Route 53 health checks monitor your endpoints and can automatically reroute DNS traffic when an endpoint becomes unhealthy. Combined with failover routing policies, this is how you build DNS-level disaster recovery that triggers without human intervention.
Most teams know this exists. Fewer have it configured correctly. Here’s what a working setup looks like.
Health check types
Endpoint health checks: Route 53 health checkers (distributed globally) send HTTP, HTTPS, or TCP requests to a specified endpoint at a configurable interval. If the endpoint fails to respond within the timeout or returns a non-2xx HTTP status, Route 53 marks it unhealthy.
Calculated health checks: A composite health check that is healthy only when a specified number of child health checks are healthy. Use to aggregate multiple endpoint checks into a single health signal.
CloudWatch alarm health checks: A health check that mirrors the state of a CloudWatch alarm. If the alarm is in ALARM state, the health check is unhealthy.

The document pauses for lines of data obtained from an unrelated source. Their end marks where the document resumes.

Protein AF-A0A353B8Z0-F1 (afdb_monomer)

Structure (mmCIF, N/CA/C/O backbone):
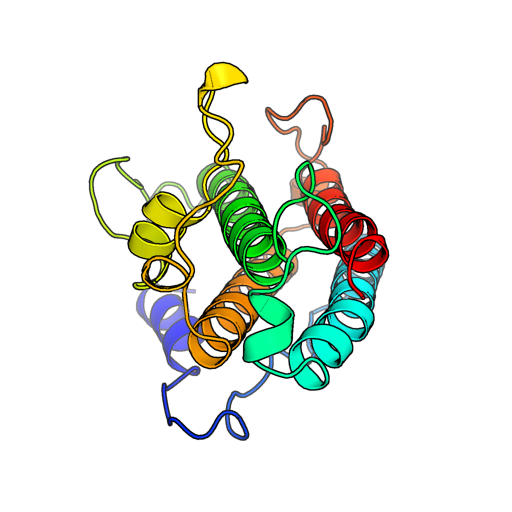data_AF-A0A353B8Z0-F1
#
_entry.id   AF-A0A353B8Z0-F1
#
loop_
_atom_site.group_PDB
_atom_site.id
_atom_site.type_symbol
_atom_site.label_atom_id
_atom_site.label_alt_id
_atom_site.label_comp_id
_atom_site.label_asym_id
_atom_site.label_entity_id
_atom_site.label_seq_id
_atom_site.pdbx_PDB_ins_code
_atom_site.Cartn_x
_atom_site.Cartn_y
_atom_site.Cartn_z
_atom_site.occupancy
_atom_site.B_iso_or_equiv
_atom_site.auth_seq_id
_atom_site.auth_comp_id
_atom_site.auth_asym_id
_atom_site.auth_atom_id
_atom_site.pdbx_PDB_model_num
ATOM 1 N N . MET A 1 1 ? 6.591 1.140 25.450 1.00 4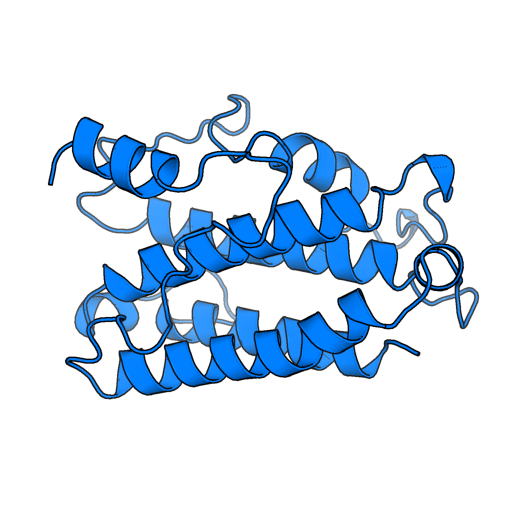2.00 1 MET A N 1
ATOM 2 C CA . MET A 1 1 ? 7.604 0.809 24.425 1.00 42.00 1 MET A CA 1
ATOM 3 C C . MET A 1 1 ? 8.195 2.115 23.896 1.00 42.00 1 MET A C 1
ATOM 5 O O . MET A 1 1 ? 7.434 2.965 23.445 1.00 42.00 1 MET A O 1
ATOM 9 N N . ASP A 1 2 ? 9.500 2.342 24.070 1.00 35.53 2 ASP A N 1
ATOM 10 C CA . ASP A 1 2 ? 10.158 3.643 23.833 1.00 35.53 2 ASP A CA 1
ATOM 11 C C . ASP A 1 2 ? 10.672 3.835 22.382 1.00 35.53 2 ASP A C 1
ATOM 13 O O . ASP A 1 2 ? 10.454 2.991 21.516 1.00 35.53 2 ASP A O 1
ATOM 17 N N . GLU A 1 3 ? 11.320 4.974 22.096 1.00 34.00 3 GLU A N 1
ATOM 18 C CA . GLU A 1 3 ? 11.803 5.367 20.751 1.00 34.00 3 GLU A CA 1
ATOM 19 C C . GLU A 1 3 ? 12.839 4.409 20.219 1.00 34.00 3 GLU A C 1
ATOM 21 O O . GLU A 1 3 ? 12.838 4.071 19.037 1.00 34.00 3 GLU A O 1
ATOM 26 N N . LYS A 1 4 ? 13.720 3.977 21.125 1.00 34.06 4 LYS A N 1
ATOM 27 C CA . LYS A 1 4 ? 14.771 3.028 20.820 1.00 34.06 4 LYS A CA 1
ATOM 28 C C . LYS A 1 4 ? 14.133 1.706 20.450 1.00 34.06 4 LYS A C 1
ATOM 30 O O . LYS A 1 4 ? 14.543 1.135 19.462 1.00 34.06 4 LYS A O 1
ATOM 35 N N . SER A 1 5 ? 13.055 1.303 21.115 1.00 40.91 5 SER A N 1
ATOM 36 C CA . SER A 1 5 ? 12.312 0.079 20.800 1.00 40.91 5 SER A CA 1
ATOM 37 C C . SER A 1 5 ? 11.607 0.135 19.435 1.00 40.91 5 SER A C 1
ATOM 39 O O . SER A 1 5 ? 11.562 -0.867 18.736 1.00 40.91 5 SER A O 1
ATOM 41 N N . MET A 1 6 ? 11.092 1.298 19.015 1.00 37.22 6 MET A N 1
ATOM 42 C CA . MET A 1 6 ? 10.438 1.496 17.708 1.00 37.22 6 MET A CA 1
ATOM 43 C C . MET A 1 6 ? 11.448 1.548 16.558 1.00 37.22 6 MET A C 1
ATOM 45 O O . MET A 1 6 ? 11.290 0.868 15.548 1.00 37.22 6 MET A O 1
ATOM 49 N N . VAL A 1 7 ? 12.517 2.323 16.739 1.00 38.34 7 VAL A N 1
ATOM 50 C CA . VAL A 1 7 ? 13.632 2.387 15.797 1.00 38.34 7 VAL A CA 1
ATOM 51 C C . VAL A 1 7 ? 14.372 1.050 15.765 1.00 38.34 7 VAL A C 1
ATOM 53 O O . VAL A 1 7 ? 14.884 0.695 14.723 1.00 38.34 7 VAL A O 1
ATOM 56 N N . GLN A 1 8 ? 14.387 0.260 16.839 1.00 37.00 8 GLN A N 1
ATOM 57 C CA . GLN A 1 8 ? 14.981 -1.079 16.873 1.00 37.00 8 GLN A CA 1
ATOM 58 C C . GLN A 1 8 ? 14.050 -2.151 16.291 1.00 37.00 8 GLN A C 1
ATOM 60 O O . GLN A 1 8 ? 14.546 -3.030 15.603 1.00 37.00 8 GLN A O 1
ATOM 65 N N . ALA A 1 9 ? 12.726 -2.033 16.435 1.00 37.78 9 ALA A N 1
ATOM 66 C CA . ALA A 1 9 ? 11.763 -2.873 15.714 1.00 37.78 9 ALA A CA 1
ATOM 67 C C . ALA A 1 9 ? 11.808 -2.629 14.193 1.00 37.78 9 ALA A C 1
ATOM 69 O O . ALA A 1 9 ? 11.698 -3.575 13.424 1.00 37.78 9 ALA A O 1
ATOM 70 N N . LEU A 1 10 ? 12.056 -1.385 13.764 1.00 37.12 10 LEU A N 1
ATOM 71 C CA . LEU A 1 10 ? 12.263 -1.028 12.353 1.00 37.12 10 LEU A CA 1
ATOM 72 C C . LEU A 1 10 ? 13.717 -1.248 11.871 1.00 37.12 10 LEU A C 1
ATOM 74 O O . LEU A 1 10 ? 13.929 -1.493 10.693 1.00 37.12 10 LEU A O 1
ATOM 78 N N . ARG A 1 11 ? 14.731 -1.218 12.754 1.00 35.97 11 ARG A N 1
ATOM 79 C CA . ARG A 1 11 ? 16.156 -1.507 12.438 1.00 35.97 11 ARG A CA 1
ATOM 80 C C . ARG A 1 11 ? 16.548 -2.983 12.559 1.00 35.97 11 ARG A C 1
ATOM 82 O O . ARG A 1 11 ? 17.685 -3.320 12.233 1.00 35.97 11 ARG A O 1
ATOM 89 N N . LEU A 1 12 ? 15.658 -3.869 13.012 1.00 36.94 12 LEU A N 1
ATOM 90 C CA . LEU A 1 12 ? 15.851 -5.321 12.860 1.00 36.94 12 LEU A CA 1
ATOM 91 C C . LEU A 1 12 ? 15.739 -5.765 11.391 1.00 36.94 12 LEU A C 1
ATOM 93 O O . LEU A 1 12 ? 16.142 -6.872 11.052 1.00 36.94 12 LEU A O 1
ATOM 97 N N . VAL A 1 13 ? 15.296 -4.863 10.518 1.00 39.62 13 VAL A N 1
ATOM 98 C CA . VAL A 1 13 ? 15.417 -4.937 9.065 1.00 39.62 13 VAL A CA 1
ATOM 99 C C . VAL A 1 13 ? 16.725 -4.235 8.683 1.00 39.62 13 VAL A C 1
ATOM 101 O O . VAL A 1 13 ? 16.756 -3.046 8.369 1.00 39.62 13 VAL A O 1
ATOM 104 N N . LYS A 1 14 ? 17.859 -4.935 8.797 1.00 35.94 14 LYS A N 1
ATOM 105 C CA . LYS A 1 14 ? 19.103 -4.446 8.182 1.00 35.94 14 LYS A CA 1
ATOM 106 C C . LYS A 1 14 ? 18.977 -4.587 6.661 1.00 35.94 14 LYS A C 1
ATOM 108 O O . LYS A 1 14 ? 18.520 -5.632 6.210 1.00 35.94 14 LYS A O 1
ATOM 113 N N . PRO A 1 15 ? 19.464 -3.622 5.864 1.00 35.47 15 PRO A N 1
ATOM 114 C CA . PRO A 1 15 ? 19.685 -3.831 4.445 1.00 35.47 15 PRO A CA 1
ATOM 115 C C . PRO A 1 15 ? 20.967 -4.656 4.289 1.00 35.47 15 PRO A C 1
ATOM 117 O O . PRO A 1 15 ? 22.018 -4.142 3.912 1.00 35.47 15 PRO A O 1
ATOM 120 N N . SER A 1 16 ? 20.929 -5.944 4.629 1.00 36.75 16 SER A N 1
ATOM 121 C CA . SER A 1 16 ? 21.752 -6.861 3.853 1.00 36.75 16 SER A CA 1
ATOM 122 C C . SER A 1 16 ? 21.097 -6.884 2.481 1.00 36.75 16 SER A C 1
ATOM 124 O O . SER A 1 16 ? 19.904 -7.143 2.381 1.00 36.75 16 SER A O 1
ATOM 126 N N . GLY A 1 17 ? 21.845 -6.641 1.405 1.00 37.97 17 GLY A N 1
ATOM 127 C CA . GLY A 1 17 ? 21.355 -6.912 0.042 1.00 37.97 17 GLY A CA 1
ATOM 128 C C . GLY A 1 17 ? 20.939 -8.380 -0.179 1.00 37.97 17 GLY A C 1
ATOM 129 O O . GLY A 1 17 ? 20.558 -8.756 -1.280 1.00 37.97 17 GLY A O 1
ATOM 130 N N . ASP A 1 18 ? 21.023 -9.197 0.870 1.00 41.47 18 ASP A N 1
ATOM 131 C CA . ASP A 1 18 ? 20.438 -10.508 1.023 1.00 41.47 18 ASP A CA 1
ATOM 132 C C . ASP A 1 18 ? 19.064 -10.409 1.720 1.00 41.47 18 ASP A C 1
ATOM 134 O O . ASP A 1 18 ? 18.962 -10.258 2.941 1.00 41.47 18 ASP A O 1
ATOM 138 N N . VAL A 1 19 ? 18.005 -10.479 0.909 1.00 40.62 19 VAL A N 1
ATOM 139 C CA . VAL A 1 19 ? 16.584 -10.472 1.312 1.00 40.62 19 VAL A CA 1
ATOM 140 C C . VAL A 1 19 ? 16.138 -11.763 2.013 1.00 40.62 19 VAL A C 1
ATOM 142 O O . VAL A 1 19 ? 14.987 -11.865 2.441 1.00 40.62 19 VAL A O 1
ATOM 145 N N . SER A 1 20 ? 17.016 -12.765 2.141 1.00 37.03 20 SER A N 1
ATOM 146 C CA . SER A 1 20 ? 16.696 -14.008 2.851 1.00 37.03 20 SER A CA 1
ATOM 147 C C . SER A 1 20 ? 16.664 -13.853 4.378 1.00 37.03 20 SER A C 1
ATOM 149 O O . SER A 1 20 ? 16.033 -14.672 5.043 1.00 37.03 20 SER A O 1
ATOM 151 N N . ASP A 1 21 ? 17.262 -12.782 4.918 1.00 37.00 21 ASP A N 1
ATOM 152 C CA . ASP A 1 21 ? 17.511 -12.600 6.360 1.00 37.00 21 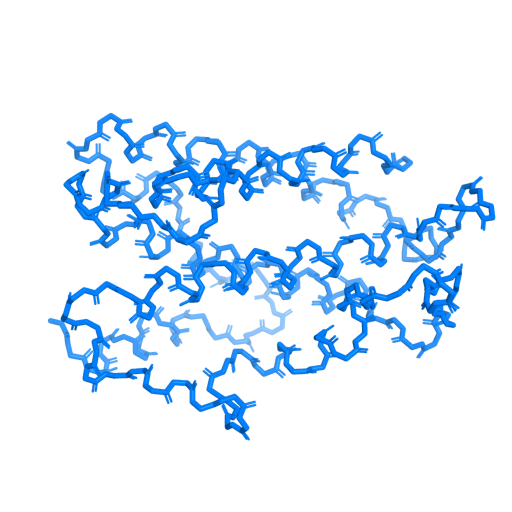ASP A CA 1
ATOM 153 C C . ASP A 1 21 ? 16.666 -11.482 7.009 1.00 37.00 21 ASP A C 1
ATOM 155 O O . ASP A 1 21 ? 16.838 -11.124 8.179 1.00 37.00 21 ASP A O 1
ATOM 159 N N . LEU A 1 22 ? 15.688 -10.937 6.273 1.00 43.59 22 LEU A N 1
ATOM 160 C CA . LEU A 1 22 ? 14.588 -10.211 6.899 1.00 43.59 22 LEU A CA 1
ATOM 161 C C . LEU A 1 22 ? 13.876 -11.210 7.809 1.00 43.59 22 LEU A C 1
ATOM 163 O O . LEU A 1 22 ? 13.212 -12.122 7.314 1.00 43.59 22 LEU A O 1
ATOM 167 N N . ARG A 1 23 ? 13.969 -11.033 9.134 1.00 43.53 23 ARG A N 1
ATOM 168 C CA . ARG A 1 23 ? 12.977 -11.603 10.055 1.00 43.53 23 ARG A CA 1
ATOM 169 C C . ARG A 1 23 ? 11.635 -10.996 9.668 1.00 43.53 23 ARG A C 1
ATOM 171 O O . ARG A 1 23 ? 11.245 -9.944 10.170 1.00 43.53 23 ARG A O 1
ATOM 178 N N . ARG A 1 24 ? 10.996 -11.620 8.675 1.00 54.22 24 ARG A N 1
ATOM 179 C CA . ARG A 1 24 ? 9.628 -11.374 8.250 1.00 54.22 24 ARG A CA 1
ATOM 180 C C . ARG A 1 24 ? 8.833 -11.310 9.541 1.00 54.22 24 ARG A C 1
ATOM 182 O O . ARG A 1 24 ? 8.969 -12.210 10.364 1.00 54.22 24 ARG A O 1
ATOM 189 N N . LEU A 1 25 ? 8.038 -10.256 9.723 1.00 49.91 25 LEU A N 1
ATOM 190 C CA . LEU A 1 25 ? 6.859 -10.392 10.566 1.00 49.91 25 LEU A CA 1
ATOM 191 C C . LEU A 1 25 ? 6.087 -11.545 9.938 1.00 49.91 25 LEU A C 1
ATOM 193 O O . LEU A 1 25 ? 5.408 -11.356 8.924 1.00 49.91 25 LEU A O 1
ATOM 197 N N . ASP A 1 26 ? 6.323 -12.750 10.450 1.00 59.62 26 ASP A N 1
ATOM 198 C CA . ASP A 1 26 ? 5.563 -13.896 10.032 1.00 59.62 26 ASP A CA 1
ATOM 199 C C . ASP A 1 26 ? 4.143 -13.553 10.441 1.00 59.62 26 ASP A C 1
ATOM 201 O O . ASP A 1 26 ? 3.867 -13.127 11.565 1.00 59.62 26 ASP A O 1
ATOM 205 N N . LEU A 1 27 ? 3.232 -13.615 9.485 1.00 55.81 27 LEU A N 1
ATOM 206 C CA . LEU A 1 27 ? 1.857 -13.225 9.741 1.00 55.81 27 LEU A CA 1
ATOM 207 C C . LEU A 1 27 ? 1.208 -14.160 10.773 1.00 55.81 27 LEU A C 1
ATOM 209 O O . LEU A 1 27 ? 0.113 -13.863 11.247 1.00 55.81 27 LEU A O 1
ATOM 213 N N . ASP A 1 28 ? 1.867 -15.278 11.075 1.00 57.94 28 ASP A N 1
ATOM 214 C CA . ASP A 1 28 ? 1.533 -16.222 12.133 1.00 57.94 28 ASP A CA 1
ATOM 215 C C . ASP A 1 28 ? 2.015 -15.763 13.531 1.00 57.94 28 ASP A C 1
ATOM 217 O O . ASP A 1 28 ? 1.518 -16.263 14.536 1.00 57.94 28 ASP A O 1
ATOM 221 N N . GLU A 1 29 ? 2.902 -14.762 13.613 1.00 58.78 29 GLU A N 1
ATOM 222 C CA . GLU A 1 29 ? 3.365 -14.109 14.854 1.00 58.78 29 GLU A CA 1
ATOM 223 C C . GLU A 1 29 ? 2.586 -12.830 15.209 1.00 58.78 29 GLU A C 1
ATOM 225 O O . GLU A 1 29 ? 2.778 -12.253 16.282 1.00 58.78 29 GLU A O 1
ATOM 230 N N . VAL A 1 30 ? 1.697 -12.359 14.327 1.00 59.50 30 VAL A N 1
ATOM 231 C CA . VAL A 1 30 ? 0.771 -11.265 14.650 1.00 59.50 30 VAL A CA 1
ATOM 232 C C . VAL A 1 30 ? -0.100 -11.724 15.818 1.00 59.50 30 VAL A C 1
ATOM 234 O O . VAL A 1 30 ? -0.748 -12.763 15.713 1.00 59.50 30 VAL A O 1
ATOM 237 N N . ASP A 1 31 ? -0.140 -10.969 16.922 1.00 59.75 31 ASP A N 1
ATOM 238 C CA . ASP A 1 31 ? -1.057 -11.254 18.031 1.00 59.75 31 ASP A CA 1
ATOM 239 C C . ASP A 1 31 ? -2.506 -11.132 17.537 1.00 59.75 31 ASP A C 1
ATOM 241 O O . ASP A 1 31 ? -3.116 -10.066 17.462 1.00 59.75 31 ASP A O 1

This lets you base DNS failover on any CloudWatch metric — not just HTTP endpoint reachability.
Endpoint health check configuration
resource "aws_route53_health_check" "primary" {
fqdn = "api.example.com"
port = 443
type = "HTTPS"
resource_path = "/health"
failure_threshold = 3 # Unhealthy after 3 consecutive failures
request_interval = 30 # Check every 30 seconds (or 10 for faster failover)
regions = [
"us-east-1",
"us-west-2",
"eu-west-1"
] # Which Route 53 health checker regions to use
tags = {
Name = "primary-api-health-check"
}
}
Critical settings:
request_interval: 30 seconds (standard) or 10 seconds (fast). Fast health checks respond to failures in ~30 seconds; standard in ~90 seconds. Fast costs $1/month per health check vs. $0.50/month for standard.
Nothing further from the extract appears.